* _Entries shown_
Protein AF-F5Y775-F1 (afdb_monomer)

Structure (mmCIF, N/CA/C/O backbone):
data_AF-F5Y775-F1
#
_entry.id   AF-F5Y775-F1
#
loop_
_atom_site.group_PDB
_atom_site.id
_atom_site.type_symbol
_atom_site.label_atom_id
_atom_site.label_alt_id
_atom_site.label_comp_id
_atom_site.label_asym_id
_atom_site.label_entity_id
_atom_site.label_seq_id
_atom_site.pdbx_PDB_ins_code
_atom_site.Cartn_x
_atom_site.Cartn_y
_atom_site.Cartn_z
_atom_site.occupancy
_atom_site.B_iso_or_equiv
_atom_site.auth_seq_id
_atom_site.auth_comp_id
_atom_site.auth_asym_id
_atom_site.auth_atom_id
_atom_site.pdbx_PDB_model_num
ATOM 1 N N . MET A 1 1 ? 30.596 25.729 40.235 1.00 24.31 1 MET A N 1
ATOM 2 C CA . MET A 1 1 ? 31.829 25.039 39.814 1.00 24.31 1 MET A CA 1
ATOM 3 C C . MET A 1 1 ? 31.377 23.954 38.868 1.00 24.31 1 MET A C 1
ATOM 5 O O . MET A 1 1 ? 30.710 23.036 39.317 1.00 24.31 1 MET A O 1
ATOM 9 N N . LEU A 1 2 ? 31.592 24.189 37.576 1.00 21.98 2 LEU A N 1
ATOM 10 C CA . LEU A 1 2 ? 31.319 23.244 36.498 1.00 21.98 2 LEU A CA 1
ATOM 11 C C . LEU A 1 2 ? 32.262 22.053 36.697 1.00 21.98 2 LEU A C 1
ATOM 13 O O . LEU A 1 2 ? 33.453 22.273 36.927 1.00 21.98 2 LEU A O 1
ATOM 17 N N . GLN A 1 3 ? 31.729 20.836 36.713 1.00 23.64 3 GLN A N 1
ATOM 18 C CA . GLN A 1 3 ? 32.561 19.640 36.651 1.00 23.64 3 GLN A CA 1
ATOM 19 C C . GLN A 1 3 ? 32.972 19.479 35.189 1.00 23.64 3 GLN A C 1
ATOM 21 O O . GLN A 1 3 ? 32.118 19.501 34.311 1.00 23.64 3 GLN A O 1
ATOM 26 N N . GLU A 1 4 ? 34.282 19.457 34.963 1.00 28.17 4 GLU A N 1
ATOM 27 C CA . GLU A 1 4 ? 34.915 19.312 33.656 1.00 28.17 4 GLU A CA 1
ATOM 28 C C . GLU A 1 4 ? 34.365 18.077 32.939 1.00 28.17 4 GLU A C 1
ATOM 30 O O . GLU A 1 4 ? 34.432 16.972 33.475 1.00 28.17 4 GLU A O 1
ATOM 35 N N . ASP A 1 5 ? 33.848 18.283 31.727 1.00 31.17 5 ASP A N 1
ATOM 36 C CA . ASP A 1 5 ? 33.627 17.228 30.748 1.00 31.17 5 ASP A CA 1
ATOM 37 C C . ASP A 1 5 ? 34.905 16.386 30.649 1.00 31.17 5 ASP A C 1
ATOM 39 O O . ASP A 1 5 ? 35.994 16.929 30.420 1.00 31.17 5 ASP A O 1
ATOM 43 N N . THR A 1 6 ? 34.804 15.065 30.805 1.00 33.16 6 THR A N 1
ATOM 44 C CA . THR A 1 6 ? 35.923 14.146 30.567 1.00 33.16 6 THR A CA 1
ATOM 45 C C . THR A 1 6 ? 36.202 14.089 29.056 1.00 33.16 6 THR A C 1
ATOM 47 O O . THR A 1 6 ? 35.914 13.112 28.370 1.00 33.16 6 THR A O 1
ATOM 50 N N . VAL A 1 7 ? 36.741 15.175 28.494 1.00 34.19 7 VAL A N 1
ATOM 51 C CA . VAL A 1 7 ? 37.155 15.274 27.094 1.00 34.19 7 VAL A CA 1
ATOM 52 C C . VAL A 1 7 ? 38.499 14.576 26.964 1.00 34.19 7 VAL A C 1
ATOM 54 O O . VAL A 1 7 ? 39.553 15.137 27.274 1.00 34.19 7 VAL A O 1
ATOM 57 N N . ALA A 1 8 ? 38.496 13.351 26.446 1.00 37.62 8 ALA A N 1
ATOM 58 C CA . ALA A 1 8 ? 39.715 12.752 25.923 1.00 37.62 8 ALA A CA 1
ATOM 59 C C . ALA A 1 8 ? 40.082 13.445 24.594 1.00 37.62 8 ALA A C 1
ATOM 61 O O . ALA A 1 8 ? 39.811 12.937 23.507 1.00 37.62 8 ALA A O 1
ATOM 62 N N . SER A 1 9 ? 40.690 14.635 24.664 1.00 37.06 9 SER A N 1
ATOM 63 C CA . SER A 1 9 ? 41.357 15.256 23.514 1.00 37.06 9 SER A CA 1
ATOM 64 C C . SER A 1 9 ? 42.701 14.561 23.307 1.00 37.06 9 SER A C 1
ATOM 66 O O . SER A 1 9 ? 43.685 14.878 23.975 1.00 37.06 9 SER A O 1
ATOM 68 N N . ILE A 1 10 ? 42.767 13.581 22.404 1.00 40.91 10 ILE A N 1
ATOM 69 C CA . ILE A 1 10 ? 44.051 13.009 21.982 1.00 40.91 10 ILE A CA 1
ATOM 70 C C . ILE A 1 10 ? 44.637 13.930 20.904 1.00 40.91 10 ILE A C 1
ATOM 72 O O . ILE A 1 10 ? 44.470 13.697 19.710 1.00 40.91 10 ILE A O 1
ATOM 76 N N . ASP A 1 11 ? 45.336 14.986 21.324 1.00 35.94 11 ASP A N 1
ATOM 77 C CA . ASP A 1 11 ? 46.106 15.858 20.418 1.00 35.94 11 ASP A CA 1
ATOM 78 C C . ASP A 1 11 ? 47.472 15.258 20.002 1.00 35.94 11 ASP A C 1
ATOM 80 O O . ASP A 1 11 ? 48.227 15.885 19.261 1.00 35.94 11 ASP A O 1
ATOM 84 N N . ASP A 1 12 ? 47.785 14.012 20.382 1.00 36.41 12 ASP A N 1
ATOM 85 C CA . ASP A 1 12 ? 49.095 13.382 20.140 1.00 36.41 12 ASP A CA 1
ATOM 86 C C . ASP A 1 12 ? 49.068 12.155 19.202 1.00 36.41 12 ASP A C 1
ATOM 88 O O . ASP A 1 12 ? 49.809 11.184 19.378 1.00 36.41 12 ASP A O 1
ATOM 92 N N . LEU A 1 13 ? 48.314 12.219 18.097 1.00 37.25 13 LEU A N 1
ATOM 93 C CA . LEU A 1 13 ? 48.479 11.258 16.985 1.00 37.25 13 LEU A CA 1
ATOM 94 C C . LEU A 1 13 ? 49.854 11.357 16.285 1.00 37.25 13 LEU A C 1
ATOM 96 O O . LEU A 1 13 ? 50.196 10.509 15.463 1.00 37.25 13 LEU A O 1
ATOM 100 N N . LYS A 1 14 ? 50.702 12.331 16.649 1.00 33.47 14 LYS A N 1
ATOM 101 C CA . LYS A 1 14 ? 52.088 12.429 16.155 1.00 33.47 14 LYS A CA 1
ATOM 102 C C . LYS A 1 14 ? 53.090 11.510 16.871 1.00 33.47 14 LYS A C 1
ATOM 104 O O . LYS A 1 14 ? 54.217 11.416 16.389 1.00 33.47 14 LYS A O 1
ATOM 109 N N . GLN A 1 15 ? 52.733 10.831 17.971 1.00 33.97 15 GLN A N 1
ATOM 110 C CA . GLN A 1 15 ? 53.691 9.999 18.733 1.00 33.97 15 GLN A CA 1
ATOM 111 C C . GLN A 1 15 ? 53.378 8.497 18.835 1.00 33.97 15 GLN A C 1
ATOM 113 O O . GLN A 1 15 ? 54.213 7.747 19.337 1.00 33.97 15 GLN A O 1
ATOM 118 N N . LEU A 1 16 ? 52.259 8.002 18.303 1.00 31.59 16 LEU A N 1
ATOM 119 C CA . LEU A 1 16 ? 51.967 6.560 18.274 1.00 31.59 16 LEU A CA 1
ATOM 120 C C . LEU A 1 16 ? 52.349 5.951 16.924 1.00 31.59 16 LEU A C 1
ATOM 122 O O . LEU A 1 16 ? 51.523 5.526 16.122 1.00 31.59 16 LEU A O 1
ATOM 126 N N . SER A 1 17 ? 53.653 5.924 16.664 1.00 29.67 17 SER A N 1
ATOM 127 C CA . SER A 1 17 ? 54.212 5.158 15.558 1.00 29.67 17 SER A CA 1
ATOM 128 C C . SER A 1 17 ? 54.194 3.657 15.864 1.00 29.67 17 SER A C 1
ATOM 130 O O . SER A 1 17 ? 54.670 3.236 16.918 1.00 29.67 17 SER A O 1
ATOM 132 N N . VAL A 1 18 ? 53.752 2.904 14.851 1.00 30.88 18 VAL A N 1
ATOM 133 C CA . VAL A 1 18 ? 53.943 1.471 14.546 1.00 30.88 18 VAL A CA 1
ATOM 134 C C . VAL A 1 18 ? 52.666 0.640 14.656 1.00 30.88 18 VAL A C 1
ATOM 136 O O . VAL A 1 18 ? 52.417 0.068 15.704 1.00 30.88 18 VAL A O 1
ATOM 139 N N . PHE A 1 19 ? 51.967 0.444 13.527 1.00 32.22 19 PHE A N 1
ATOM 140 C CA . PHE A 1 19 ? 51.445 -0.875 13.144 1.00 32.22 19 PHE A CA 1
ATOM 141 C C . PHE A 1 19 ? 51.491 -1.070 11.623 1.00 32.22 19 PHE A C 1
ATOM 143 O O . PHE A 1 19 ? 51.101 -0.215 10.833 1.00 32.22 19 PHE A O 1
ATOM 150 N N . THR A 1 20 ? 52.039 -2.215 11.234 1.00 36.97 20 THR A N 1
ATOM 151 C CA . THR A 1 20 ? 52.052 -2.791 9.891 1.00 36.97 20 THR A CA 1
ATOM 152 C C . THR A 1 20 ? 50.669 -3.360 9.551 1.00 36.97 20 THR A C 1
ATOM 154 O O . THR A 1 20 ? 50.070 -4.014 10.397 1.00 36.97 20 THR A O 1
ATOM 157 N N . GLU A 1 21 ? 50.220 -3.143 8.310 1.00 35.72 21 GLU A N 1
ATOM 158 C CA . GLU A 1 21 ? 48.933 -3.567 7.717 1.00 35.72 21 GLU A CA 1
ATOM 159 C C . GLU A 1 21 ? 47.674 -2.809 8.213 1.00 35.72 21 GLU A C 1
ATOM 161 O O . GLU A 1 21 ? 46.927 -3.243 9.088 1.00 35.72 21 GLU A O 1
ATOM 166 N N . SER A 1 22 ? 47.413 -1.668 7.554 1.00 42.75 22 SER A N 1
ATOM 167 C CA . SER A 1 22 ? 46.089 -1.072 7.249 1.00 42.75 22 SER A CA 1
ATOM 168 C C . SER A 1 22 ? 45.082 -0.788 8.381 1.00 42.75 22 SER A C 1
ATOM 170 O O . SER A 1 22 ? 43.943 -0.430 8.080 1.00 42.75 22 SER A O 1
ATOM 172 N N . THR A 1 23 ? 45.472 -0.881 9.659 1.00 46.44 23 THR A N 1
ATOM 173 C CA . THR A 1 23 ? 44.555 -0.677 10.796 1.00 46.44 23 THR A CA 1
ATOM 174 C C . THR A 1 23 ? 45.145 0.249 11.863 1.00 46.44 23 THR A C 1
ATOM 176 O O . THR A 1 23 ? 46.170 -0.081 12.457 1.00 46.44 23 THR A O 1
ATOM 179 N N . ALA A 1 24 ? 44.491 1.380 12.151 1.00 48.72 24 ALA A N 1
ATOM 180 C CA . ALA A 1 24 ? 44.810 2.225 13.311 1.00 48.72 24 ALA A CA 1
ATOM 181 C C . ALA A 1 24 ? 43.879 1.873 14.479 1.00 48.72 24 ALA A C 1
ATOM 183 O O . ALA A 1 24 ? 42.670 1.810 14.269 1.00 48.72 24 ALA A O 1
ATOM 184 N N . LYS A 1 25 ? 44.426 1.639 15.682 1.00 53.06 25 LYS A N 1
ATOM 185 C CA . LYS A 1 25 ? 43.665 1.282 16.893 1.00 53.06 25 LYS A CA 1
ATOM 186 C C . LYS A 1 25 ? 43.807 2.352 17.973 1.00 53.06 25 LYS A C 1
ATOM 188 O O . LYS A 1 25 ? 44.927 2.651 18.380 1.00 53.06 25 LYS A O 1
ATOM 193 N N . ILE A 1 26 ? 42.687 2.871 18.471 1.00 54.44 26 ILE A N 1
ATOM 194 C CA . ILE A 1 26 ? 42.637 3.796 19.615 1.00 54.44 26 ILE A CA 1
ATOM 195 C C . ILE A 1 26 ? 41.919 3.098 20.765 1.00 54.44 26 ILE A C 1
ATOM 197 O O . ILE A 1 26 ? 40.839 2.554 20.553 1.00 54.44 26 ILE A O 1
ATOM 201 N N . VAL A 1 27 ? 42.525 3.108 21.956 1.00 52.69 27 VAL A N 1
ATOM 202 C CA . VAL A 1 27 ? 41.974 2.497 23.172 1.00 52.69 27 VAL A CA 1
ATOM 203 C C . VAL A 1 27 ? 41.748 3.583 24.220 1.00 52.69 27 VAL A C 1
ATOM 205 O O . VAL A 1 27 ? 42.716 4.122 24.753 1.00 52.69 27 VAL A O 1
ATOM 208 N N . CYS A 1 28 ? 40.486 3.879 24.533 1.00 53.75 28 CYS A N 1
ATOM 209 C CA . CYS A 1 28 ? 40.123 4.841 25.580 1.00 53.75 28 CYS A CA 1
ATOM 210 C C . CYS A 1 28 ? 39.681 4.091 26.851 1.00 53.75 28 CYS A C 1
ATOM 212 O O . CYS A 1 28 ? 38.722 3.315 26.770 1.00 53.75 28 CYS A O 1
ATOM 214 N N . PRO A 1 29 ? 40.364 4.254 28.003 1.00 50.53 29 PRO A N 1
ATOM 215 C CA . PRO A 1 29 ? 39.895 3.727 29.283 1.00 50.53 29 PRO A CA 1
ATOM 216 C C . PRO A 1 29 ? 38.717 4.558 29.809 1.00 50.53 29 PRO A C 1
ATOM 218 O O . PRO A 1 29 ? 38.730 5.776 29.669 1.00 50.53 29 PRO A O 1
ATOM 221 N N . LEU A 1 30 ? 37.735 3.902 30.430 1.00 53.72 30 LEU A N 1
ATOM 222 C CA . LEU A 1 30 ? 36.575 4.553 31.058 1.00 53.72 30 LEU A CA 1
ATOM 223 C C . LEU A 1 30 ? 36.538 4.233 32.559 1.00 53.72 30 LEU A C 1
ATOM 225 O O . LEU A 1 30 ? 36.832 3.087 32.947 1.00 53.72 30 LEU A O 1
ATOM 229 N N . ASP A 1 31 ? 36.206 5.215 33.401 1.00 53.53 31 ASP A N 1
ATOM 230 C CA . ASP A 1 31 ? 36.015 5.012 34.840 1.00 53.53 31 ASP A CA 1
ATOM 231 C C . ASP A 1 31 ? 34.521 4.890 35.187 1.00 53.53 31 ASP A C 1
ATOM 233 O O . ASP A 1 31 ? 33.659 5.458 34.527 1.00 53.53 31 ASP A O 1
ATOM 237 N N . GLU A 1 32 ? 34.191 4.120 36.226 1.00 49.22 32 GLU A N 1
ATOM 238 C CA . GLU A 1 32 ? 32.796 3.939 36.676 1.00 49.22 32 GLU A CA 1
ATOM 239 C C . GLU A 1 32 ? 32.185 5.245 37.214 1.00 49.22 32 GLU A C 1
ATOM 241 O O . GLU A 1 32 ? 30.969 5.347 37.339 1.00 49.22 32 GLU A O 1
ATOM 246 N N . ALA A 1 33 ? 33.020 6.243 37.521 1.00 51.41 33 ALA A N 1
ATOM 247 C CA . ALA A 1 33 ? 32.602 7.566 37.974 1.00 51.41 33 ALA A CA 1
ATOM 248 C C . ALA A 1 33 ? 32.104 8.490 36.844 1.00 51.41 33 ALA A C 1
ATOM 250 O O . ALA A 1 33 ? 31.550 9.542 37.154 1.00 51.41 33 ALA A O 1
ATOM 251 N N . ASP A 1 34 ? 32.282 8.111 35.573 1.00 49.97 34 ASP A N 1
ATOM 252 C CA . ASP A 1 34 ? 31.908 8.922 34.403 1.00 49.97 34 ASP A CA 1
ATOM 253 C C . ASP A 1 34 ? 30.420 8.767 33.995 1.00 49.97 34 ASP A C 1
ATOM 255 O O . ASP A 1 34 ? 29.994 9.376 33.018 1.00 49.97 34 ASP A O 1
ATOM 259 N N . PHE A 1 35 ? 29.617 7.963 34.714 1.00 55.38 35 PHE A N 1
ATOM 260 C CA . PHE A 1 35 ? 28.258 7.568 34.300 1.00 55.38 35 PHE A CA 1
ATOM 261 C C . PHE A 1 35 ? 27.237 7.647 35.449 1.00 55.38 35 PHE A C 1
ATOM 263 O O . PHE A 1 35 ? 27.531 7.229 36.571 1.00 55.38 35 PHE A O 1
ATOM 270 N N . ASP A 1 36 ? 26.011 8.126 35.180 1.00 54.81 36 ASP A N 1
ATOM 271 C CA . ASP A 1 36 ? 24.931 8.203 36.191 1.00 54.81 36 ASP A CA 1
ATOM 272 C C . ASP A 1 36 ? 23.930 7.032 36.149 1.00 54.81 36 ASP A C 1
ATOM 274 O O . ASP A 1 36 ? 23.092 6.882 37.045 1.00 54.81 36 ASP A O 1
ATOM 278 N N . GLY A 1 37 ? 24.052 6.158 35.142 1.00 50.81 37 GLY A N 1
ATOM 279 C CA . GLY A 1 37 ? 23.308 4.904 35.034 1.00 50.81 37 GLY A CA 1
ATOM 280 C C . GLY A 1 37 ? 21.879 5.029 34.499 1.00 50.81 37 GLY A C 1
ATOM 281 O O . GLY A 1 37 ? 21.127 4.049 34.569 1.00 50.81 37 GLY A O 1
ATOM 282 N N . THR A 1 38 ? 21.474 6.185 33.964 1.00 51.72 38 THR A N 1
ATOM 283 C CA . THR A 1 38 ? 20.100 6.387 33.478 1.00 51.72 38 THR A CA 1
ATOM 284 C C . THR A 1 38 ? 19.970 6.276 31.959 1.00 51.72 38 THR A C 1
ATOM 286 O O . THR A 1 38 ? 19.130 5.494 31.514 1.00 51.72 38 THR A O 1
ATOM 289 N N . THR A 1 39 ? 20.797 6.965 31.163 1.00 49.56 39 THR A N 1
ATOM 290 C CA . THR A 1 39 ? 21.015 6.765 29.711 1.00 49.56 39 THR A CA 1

* _To do_
Retype the entries exactly from the first line, stopping after the line with "ATOM 43 N N".

* _Solution to this task_
Protein AF-F5Y775-F1 (afdb_monomer)

Structure (mmCIF, N/CA/C/O backbone):
data_AF-F5Y775-F1
#
_entry.id   AF-F5Y775-F1
#
loop_
_atom_site.group_PDB
_atom_site.id
_atom_site.type_symbol
_atom_site.label_atom_id
_atom_site.label_alt_id
_atom_site.label_comp_id
_atom_site.label_asym_id
_atom_site.label_entity_id
_atom_site.label_seq_id
_atom_site.pdbx_PDB_ins_code
_atom_site.Cartn_x
_atom_site.Cartn_y
_atom_site.Cartn_z
_atom_site.occupancy
_atom_site.B_iso_or_equiv
_atom_site.auth_seq_id
_atom_site.auth_comp_id
_atom_site.auth_asym_id
_atom_site.auth_atom_id
_atom_site.pdbx_PDB_model_num
ATOM 1 N N . MET A 1 1 ? 30.596 25.729 40.235 1.00 24.31 1 MET A N 1
ATOM 2 C CA . MET A 1 1 ? 31.829 25.039 39.814 1.00 24.31 1 MET A CA 1
ATOM 3 C C . MET A 1 1 ? 31.377 23.954 38.868 1.00 24.31 1 MET A C 1
ATOM 5 O O . MET A 1 1 ? 30.710 23.036 39.317 1.00 24.31 1 MET A O 1
ATOM 9 N N . LEU A 1 2 ? 31.592 24.189 37.576 1.00 21.98 2 LEU A N 1
ATOM 10 C CA . LEU A 1 2 ? 31.319 23.244 36.498 1.00 21.98 2 LEU A CA 1
ATOM 11 C C . LEU A 1 2 ? 32.262 22.053 36.697 1.00 21.98 2 LEU A C 1
ATOM 13 O O . LEU A 1 2 ? 33.453 22.273 36.927 1.00 21.98 2 LEU A O 1
ATOM 17 N N . GLN A 1 3 ? 31.729 20.836 36.713 1.00 23.64 3 GLN A N 1
ATOM 18 C CA . GLN A 1 3 ? 32.561 19.640 36.651 1.00 23.64 3 GLN A CA 1
ATOM 19 C C . GLN A 1 3 ? 32.972 19.479 35.189 1.00 23.64 3 GLN A C 1
ATOM 21 O O . GLN A 1 3 ? 32.118 19.501 34.311 1.00 23.64 3 GLN A O 1
ATOM 26 N N . GLU A 1 4 ? 34.282 19.457 34.963 1.00 28.17 4 GLU A N 1
ATOM 27 C CA . GLU A 1 4 ? 34.915 19.312 33.656 1.00 28.17 4 GLU A CA 1
ATOM 28 C C . GLU A 1 4 ? 34.365 18.077 32.939 1.00 28.17 4 GLU A C 1
ATOM 30 O O . GLU A 1 4 ? 34.432 16.972 33.475 1.00 28.17 4 GLU A O 1
ATOM 35 N N . ASP A 1 5 ? 33.848 18.283 31.727 1.00 31.17 5 ASP A N 1
ATOM 36 C CA . ASP A 1 5 ? 33.627 17.228 30.748 1.00 31.17 5 ASP A CA 1
ATOM 37 C C . ASP A 1 5 ? 34.905 16.386 30.649 1.00 31.17 5 ASP A C 1
ATOM 39 O O . ASP A 1 5 ? 35.994 16.929 30.420 1.00 31.17 5 ASP A O 1
ATOM 43 N N . THR A 1 6 ? 34.804 15.065 30.805 1.00 33.16 6 THR A N 1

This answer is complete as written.